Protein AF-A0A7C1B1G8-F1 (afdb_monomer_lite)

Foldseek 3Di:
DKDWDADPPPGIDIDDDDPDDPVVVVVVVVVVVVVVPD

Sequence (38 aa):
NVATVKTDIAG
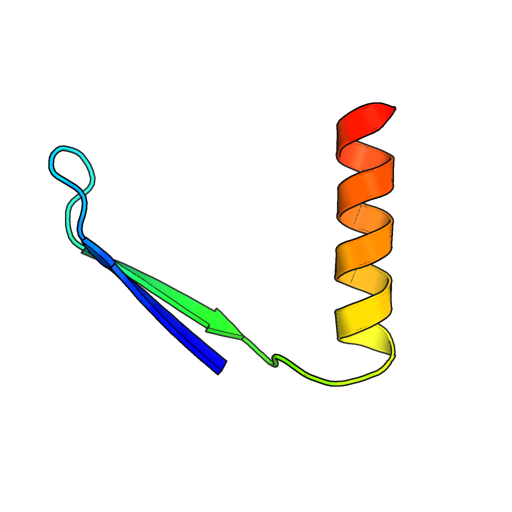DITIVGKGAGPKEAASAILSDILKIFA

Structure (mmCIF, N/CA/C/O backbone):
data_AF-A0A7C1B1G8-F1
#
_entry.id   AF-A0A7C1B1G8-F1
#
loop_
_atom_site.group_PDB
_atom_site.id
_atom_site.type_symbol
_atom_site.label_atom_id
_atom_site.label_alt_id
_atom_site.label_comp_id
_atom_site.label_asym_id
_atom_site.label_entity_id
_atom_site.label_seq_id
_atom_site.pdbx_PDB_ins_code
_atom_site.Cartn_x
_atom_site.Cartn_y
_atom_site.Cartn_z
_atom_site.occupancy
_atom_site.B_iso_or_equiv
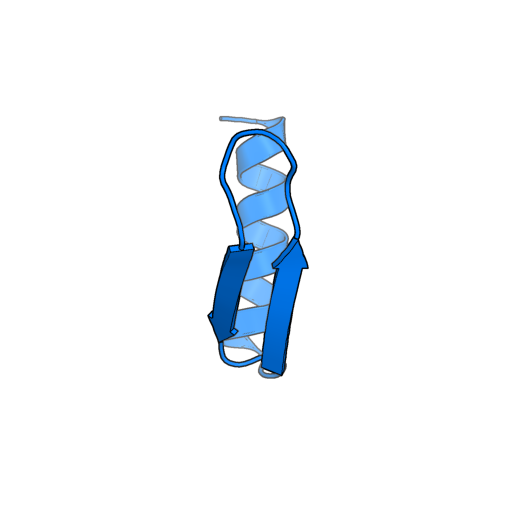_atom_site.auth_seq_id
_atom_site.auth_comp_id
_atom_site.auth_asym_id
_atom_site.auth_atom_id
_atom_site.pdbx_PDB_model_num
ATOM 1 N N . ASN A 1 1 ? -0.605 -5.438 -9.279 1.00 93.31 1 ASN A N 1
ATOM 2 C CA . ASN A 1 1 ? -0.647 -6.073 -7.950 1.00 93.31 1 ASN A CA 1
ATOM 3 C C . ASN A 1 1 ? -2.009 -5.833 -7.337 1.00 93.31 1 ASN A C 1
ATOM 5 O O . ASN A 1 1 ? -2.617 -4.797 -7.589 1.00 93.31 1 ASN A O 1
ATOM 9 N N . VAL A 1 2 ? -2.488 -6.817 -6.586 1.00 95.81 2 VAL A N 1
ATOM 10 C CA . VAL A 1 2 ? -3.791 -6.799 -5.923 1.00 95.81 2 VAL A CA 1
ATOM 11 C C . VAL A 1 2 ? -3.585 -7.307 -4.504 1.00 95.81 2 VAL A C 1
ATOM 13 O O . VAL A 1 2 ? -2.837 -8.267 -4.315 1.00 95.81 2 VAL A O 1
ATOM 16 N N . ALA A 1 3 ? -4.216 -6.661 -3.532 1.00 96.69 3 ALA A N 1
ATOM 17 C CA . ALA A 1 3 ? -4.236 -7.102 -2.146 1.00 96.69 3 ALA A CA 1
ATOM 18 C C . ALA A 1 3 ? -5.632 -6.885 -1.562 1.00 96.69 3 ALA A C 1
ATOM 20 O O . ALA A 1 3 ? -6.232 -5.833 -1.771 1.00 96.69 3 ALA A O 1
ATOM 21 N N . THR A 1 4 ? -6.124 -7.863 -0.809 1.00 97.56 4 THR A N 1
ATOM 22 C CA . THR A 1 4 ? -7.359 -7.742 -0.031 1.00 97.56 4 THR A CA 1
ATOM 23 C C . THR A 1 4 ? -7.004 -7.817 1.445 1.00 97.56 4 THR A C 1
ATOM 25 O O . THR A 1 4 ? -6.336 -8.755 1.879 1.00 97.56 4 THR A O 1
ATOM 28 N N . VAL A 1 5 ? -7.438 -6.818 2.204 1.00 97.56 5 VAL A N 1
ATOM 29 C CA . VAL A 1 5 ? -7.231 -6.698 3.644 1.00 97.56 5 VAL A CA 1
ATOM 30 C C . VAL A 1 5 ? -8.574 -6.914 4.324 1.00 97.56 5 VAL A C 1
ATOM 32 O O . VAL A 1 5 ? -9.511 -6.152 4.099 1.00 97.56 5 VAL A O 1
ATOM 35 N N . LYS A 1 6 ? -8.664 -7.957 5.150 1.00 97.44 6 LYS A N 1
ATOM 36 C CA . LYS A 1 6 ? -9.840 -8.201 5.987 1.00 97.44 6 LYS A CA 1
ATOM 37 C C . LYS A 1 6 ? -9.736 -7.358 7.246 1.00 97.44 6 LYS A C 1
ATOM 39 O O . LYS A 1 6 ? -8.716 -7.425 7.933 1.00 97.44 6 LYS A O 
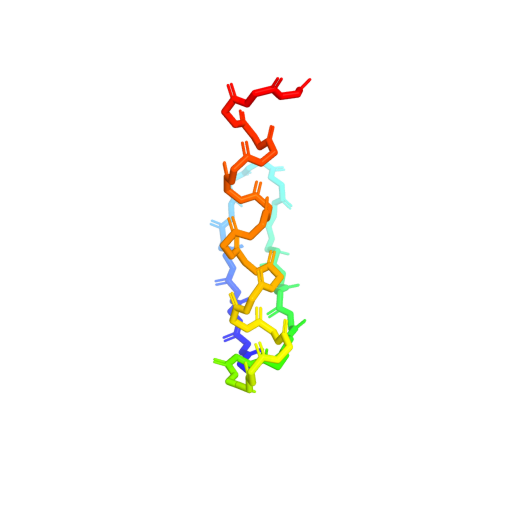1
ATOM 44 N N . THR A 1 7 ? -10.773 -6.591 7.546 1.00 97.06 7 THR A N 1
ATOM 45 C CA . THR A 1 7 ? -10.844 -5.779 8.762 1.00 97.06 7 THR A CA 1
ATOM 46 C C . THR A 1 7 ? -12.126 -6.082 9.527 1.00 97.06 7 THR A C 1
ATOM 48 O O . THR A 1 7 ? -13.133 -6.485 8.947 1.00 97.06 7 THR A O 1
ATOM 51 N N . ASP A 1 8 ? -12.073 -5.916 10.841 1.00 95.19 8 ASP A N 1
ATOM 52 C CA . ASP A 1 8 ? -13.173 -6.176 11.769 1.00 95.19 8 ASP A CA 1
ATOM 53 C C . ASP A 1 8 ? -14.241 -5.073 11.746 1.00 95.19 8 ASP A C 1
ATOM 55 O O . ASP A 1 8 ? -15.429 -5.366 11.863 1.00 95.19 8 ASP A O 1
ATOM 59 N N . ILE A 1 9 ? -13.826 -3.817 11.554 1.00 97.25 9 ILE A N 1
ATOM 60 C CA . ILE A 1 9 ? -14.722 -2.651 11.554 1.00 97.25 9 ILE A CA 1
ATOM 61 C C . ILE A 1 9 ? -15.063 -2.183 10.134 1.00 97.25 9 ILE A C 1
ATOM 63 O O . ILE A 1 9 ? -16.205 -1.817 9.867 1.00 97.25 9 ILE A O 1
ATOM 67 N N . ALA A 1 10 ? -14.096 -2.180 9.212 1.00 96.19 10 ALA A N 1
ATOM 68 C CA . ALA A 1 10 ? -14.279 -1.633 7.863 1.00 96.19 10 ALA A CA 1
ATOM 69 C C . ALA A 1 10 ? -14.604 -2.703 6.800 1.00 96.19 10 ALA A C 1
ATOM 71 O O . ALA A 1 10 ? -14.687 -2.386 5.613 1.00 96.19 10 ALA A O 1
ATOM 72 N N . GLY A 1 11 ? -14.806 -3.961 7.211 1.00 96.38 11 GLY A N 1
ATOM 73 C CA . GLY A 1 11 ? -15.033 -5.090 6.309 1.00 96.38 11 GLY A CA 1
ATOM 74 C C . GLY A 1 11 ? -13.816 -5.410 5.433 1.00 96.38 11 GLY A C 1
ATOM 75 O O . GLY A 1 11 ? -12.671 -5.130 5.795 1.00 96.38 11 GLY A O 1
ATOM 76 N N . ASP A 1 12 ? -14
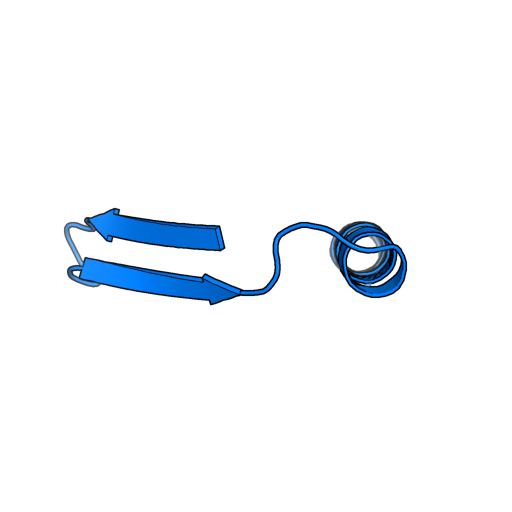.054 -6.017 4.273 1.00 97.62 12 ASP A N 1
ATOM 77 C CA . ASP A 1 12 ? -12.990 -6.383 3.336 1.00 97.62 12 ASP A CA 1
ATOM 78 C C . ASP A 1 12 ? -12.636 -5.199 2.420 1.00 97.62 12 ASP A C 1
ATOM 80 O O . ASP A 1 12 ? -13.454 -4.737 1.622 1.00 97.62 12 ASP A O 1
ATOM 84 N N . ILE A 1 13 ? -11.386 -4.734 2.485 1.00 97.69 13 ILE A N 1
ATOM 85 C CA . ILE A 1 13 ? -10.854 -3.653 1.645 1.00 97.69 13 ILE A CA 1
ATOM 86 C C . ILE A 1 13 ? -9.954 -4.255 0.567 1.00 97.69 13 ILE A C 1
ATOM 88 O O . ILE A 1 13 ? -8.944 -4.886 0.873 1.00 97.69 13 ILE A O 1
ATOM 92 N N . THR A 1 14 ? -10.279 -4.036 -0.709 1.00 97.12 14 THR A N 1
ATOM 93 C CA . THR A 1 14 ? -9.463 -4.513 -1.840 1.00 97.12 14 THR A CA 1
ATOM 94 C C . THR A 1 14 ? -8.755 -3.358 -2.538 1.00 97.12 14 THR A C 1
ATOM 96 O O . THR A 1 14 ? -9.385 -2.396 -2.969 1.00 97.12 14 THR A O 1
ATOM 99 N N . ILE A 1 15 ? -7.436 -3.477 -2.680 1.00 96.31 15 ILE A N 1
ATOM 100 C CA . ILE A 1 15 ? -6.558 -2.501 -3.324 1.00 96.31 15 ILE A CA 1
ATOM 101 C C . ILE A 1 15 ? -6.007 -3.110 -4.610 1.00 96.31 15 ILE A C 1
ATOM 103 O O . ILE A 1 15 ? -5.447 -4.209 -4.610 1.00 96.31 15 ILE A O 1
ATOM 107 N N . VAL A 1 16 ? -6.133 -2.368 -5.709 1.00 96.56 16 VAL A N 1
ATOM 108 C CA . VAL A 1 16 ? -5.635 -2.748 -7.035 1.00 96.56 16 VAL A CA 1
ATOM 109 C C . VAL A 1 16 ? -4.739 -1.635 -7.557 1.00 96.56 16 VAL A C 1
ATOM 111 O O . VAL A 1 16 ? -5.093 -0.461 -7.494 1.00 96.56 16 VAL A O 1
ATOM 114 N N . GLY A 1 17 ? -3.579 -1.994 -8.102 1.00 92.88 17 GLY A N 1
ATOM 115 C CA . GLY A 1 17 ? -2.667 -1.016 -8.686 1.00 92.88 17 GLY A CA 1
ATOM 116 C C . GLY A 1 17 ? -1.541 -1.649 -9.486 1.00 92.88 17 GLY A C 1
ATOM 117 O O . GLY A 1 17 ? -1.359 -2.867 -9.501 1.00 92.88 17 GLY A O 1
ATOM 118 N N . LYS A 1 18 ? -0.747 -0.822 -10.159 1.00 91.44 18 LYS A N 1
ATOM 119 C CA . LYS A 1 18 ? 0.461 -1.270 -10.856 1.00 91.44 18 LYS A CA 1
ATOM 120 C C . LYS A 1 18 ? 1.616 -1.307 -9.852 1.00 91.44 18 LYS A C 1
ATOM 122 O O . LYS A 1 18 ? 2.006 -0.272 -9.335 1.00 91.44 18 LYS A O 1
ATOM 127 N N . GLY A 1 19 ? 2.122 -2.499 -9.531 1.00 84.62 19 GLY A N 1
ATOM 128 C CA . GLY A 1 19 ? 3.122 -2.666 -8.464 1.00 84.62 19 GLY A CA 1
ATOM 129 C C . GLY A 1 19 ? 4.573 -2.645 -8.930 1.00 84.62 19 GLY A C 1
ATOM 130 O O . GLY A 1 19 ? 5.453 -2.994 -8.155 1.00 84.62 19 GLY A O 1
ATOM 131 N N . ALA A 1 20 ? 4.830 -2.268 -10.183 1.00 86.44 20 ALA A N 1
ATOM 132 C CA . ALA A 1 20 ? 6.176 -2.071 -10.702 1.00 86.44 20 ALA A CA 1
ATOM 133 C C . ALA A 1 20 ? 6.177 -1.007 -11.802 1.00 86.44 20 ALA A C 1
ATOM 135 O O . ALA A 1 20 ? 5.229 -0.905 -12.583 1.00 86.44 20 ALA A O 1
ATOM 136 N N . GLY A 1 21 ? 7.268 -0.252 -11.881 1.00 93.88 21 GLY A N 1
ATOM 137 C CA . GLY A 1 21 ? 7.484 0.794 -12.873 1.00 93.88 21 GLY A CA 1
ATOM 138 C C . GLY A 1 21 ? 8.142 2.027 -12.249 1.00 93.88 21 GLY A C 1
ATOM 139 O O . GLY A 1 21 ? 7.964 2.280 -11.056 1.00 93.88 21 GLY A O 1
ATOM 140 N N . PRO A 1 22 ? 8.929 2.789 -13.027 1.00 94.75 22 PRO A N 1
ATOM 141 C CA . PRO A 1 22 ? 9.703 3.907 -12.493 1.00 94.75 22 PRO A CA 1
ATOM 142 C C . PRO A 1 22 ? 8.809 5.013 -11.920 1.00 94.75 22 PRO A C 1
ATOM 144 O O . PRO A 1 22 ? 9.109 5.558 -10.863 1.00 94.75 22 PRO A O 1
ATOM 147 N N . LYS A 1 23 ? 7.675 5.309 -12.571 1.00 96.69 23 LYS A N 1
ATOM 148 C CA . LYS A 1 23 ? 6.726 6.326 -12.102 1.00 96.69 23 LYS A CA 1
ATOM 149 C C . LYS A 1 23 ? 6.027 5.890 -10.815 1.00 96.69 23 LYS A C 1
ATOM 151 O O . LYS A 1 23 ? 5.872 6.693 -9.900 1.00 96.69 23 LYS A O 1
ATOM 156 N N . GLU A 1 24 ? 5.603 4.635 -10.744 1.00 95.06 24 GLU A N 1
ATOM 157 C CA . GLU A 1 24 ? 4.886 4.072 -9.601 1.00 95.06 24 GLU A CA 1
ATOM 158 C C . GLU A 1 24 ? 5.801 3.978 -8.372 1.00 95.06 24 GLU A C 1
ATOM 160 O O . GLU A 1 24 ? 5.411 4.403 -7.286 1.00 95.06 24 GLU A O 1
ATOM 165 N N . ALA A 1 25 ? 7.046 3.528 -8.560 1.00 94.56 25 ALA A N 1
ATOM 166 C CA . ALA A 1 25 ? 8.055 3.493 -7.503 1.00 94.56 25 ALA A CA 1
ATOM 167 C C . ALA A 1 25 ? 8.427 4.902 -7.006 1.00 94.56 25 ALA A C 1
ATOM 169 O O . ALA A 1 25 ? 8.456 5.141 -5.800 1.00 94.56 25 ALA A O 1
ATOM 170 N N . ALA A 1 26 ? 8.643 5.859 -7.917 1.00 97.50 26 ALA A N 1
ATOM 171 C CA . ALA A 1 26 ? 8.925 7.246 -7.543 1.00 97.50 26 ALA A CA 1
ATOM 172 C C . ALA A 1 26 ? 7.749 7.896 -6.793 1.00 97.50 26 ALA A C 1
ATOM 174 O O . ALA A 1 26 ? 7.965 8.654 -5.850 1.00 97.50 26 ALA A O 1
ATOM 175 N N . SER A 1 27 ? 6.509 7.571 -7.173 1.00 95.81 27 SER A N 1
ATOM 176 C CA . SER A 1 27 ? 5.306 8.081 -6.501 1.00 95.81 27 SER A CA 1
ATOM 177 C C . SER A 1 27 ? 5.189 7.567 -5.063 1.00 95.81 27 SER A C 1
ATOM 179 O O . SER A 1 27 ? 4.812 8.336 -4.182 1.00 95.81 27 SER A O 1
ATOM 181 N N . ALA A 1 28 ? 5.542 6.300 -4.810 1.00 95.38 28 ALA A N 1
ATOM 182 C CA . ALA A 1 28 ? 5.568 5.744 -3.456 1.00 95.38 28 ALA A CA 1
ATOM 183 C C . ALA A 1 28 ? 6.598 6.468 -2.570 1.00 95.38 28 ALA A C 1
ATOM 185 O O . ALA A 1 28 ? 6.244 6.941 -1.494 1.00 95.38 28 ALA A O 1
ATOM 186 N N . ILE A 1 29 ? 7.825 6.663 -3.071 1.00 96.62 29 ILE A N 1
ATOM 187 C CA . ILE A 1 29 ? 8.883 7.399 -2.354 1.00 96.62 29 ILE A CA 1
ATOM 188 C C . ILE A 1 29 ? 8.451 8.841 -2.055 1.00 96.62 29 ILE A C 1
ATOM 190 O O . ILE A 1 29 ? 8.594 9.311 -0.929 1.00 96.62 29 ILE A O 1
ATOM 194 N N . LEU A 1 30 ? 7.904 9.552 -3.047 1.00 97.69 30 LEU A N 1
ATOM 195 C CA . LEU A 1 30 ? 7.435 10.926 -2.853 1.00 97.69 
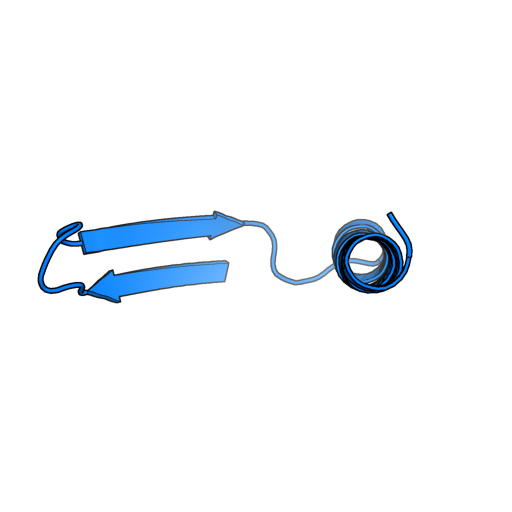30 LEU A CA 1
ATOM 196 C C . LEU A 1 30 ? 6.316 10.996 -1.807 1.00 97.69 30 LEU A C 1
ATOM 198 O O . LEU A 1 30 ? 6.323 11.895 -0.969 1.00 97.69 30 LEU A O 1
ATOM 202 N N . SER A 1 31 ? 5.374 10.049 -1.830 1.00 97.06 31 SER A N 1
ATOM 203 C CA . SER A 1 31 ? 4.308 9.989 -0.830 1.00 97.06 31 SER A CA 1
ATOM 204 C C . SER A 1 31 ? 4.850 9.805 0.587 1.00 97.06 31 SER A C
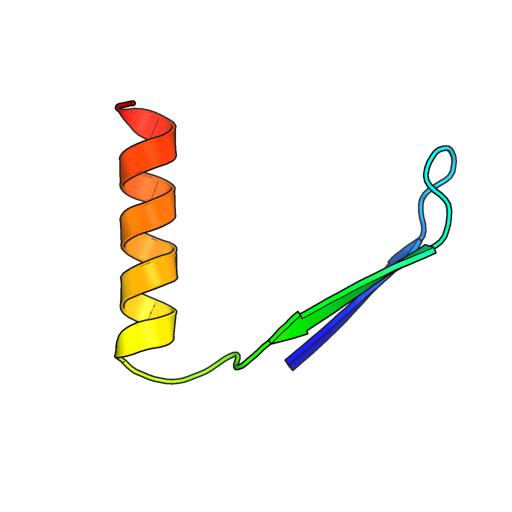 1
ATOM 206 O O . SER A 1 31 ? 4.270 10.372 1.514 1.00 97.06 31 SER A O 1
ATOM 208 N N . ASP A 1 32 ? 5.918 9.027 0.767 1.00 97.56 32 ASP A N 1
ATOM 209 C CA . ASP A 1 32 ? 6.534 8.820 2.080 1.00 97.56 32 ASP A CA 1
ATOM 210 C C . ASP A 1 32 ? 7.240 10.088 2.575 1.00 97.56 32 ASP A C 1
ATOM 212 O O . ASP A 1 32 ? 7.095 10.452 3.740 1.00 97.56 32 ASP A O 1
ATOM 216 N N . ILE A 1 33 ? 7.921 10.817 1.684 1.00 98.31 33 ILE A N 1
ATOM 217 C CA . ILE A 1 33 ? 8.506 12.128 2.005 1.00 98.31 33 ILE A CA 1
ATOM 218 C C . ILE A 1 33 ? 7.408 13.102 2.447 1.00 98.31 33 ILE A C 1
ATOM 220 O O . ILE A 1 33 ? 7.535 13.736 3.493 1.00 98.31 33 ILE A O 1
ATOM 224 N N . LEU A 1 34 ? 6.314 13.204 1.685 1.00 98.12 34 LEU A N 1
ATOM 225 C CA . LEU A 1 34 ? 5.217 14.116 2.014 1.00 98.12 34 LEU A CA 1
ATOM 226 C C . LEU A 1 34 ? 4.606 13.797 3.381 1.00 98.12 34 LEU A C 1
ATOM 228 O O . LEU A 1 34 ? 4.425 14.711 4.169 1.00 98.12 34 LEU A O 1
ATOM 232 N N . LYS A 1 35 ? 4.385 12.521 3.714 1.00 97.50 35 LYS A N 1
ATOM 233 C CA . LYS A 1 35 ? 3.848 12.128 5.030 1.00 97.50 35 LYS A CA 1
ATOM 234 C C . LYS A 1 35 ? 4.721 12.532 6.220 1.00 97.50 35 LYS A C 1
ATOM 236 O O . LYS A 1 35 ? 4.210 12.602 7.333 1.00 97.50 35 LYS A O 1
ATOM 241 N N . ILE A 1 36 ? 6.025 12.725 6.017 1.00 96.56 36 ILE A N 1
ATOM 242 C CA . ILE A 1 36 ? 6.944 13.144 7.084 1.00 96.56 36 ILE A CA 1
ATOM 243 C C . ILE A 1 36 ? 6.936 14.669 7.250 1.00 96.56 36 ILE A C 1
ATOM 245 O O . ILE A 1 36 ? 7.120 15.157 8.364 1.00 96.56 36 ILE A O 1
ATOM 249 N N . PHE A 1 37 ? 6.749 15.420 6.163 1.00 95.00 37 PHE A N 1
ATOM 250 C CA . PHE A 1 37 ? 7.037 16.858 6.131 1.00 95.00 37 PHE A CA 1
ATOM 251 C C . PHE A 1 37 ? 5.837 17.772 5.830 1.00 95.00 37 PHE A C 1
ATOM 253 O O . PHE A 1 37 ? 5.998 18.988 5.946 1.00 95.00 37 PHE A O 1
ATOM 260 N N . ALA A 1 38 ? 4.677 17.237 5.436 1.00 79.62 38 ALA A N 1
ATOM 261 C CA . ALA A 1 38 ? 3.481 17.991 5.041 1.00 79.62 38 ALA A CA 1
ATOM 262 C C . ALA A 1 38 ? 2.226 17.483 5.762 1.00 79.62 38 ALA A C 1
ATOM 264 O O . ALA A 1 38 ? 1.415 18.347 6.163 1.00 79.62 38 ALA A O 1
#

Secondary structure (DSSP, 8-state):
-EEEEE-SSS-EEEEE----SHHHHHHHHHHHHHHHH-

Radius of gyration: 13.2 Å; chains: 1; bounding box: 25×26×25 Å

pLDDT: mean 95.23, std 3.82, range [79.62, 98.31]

• [What you are asked to do]
Although pictures appear among the records above, none are to be output; print exactly the lines from the line containing "data_AF-A0A7C1B1G8-F1" through the line containing "ATOM 5 O O .".

• [Exercise result]
data_AF-A0A7C1B1G8-F1
#
_entry.id   AF-A0A7C1B1G8-F1
#
loop_
_atom_site.group_PDB
_atom_site.id
_atom_site.type_symbol
_atom_site.label_atom_id
_atom_site.label_alt_id
_atom_site.label_comp_id
_atom_site.label_asym_id
_atom_site.label_entity_id
_atom_site.label_seq_id
_atom_site.pdbx_PDB_ins_code
_atom_site.Cartn_x
_atom_site.Cartn_y
_atom_site.Cartn_z
_atom_site.occupancy
_atom_site.B_iso_or_equiv
_atom_site.auth_seq_id
_atom_site.auth_comp_id
_atom_site.auth_asym_id
_atom_site.auth_atom_id
_atom_site.pdbx_PDB_model_num
ATOM 1 N N . ASN A 1 1 ? -0.605 -5.438 -9.279 1.00 93.31 1 ASN A N 1
ATOM 2 C CA . ASN A 1 1 ? -0.647 -6.073 -7.950 1.00 93.31 1 ASN A CA 1
ATOM 3 C C . ASN A 1 1 ? -2.009 -5.833 -7.337 1.00 93.31 1 ASN A C 1
ATOM 5 O O . ASN A 1 1 ? -2.617 -4.797 -7.589 1.00 93.31 1 ASN A O 1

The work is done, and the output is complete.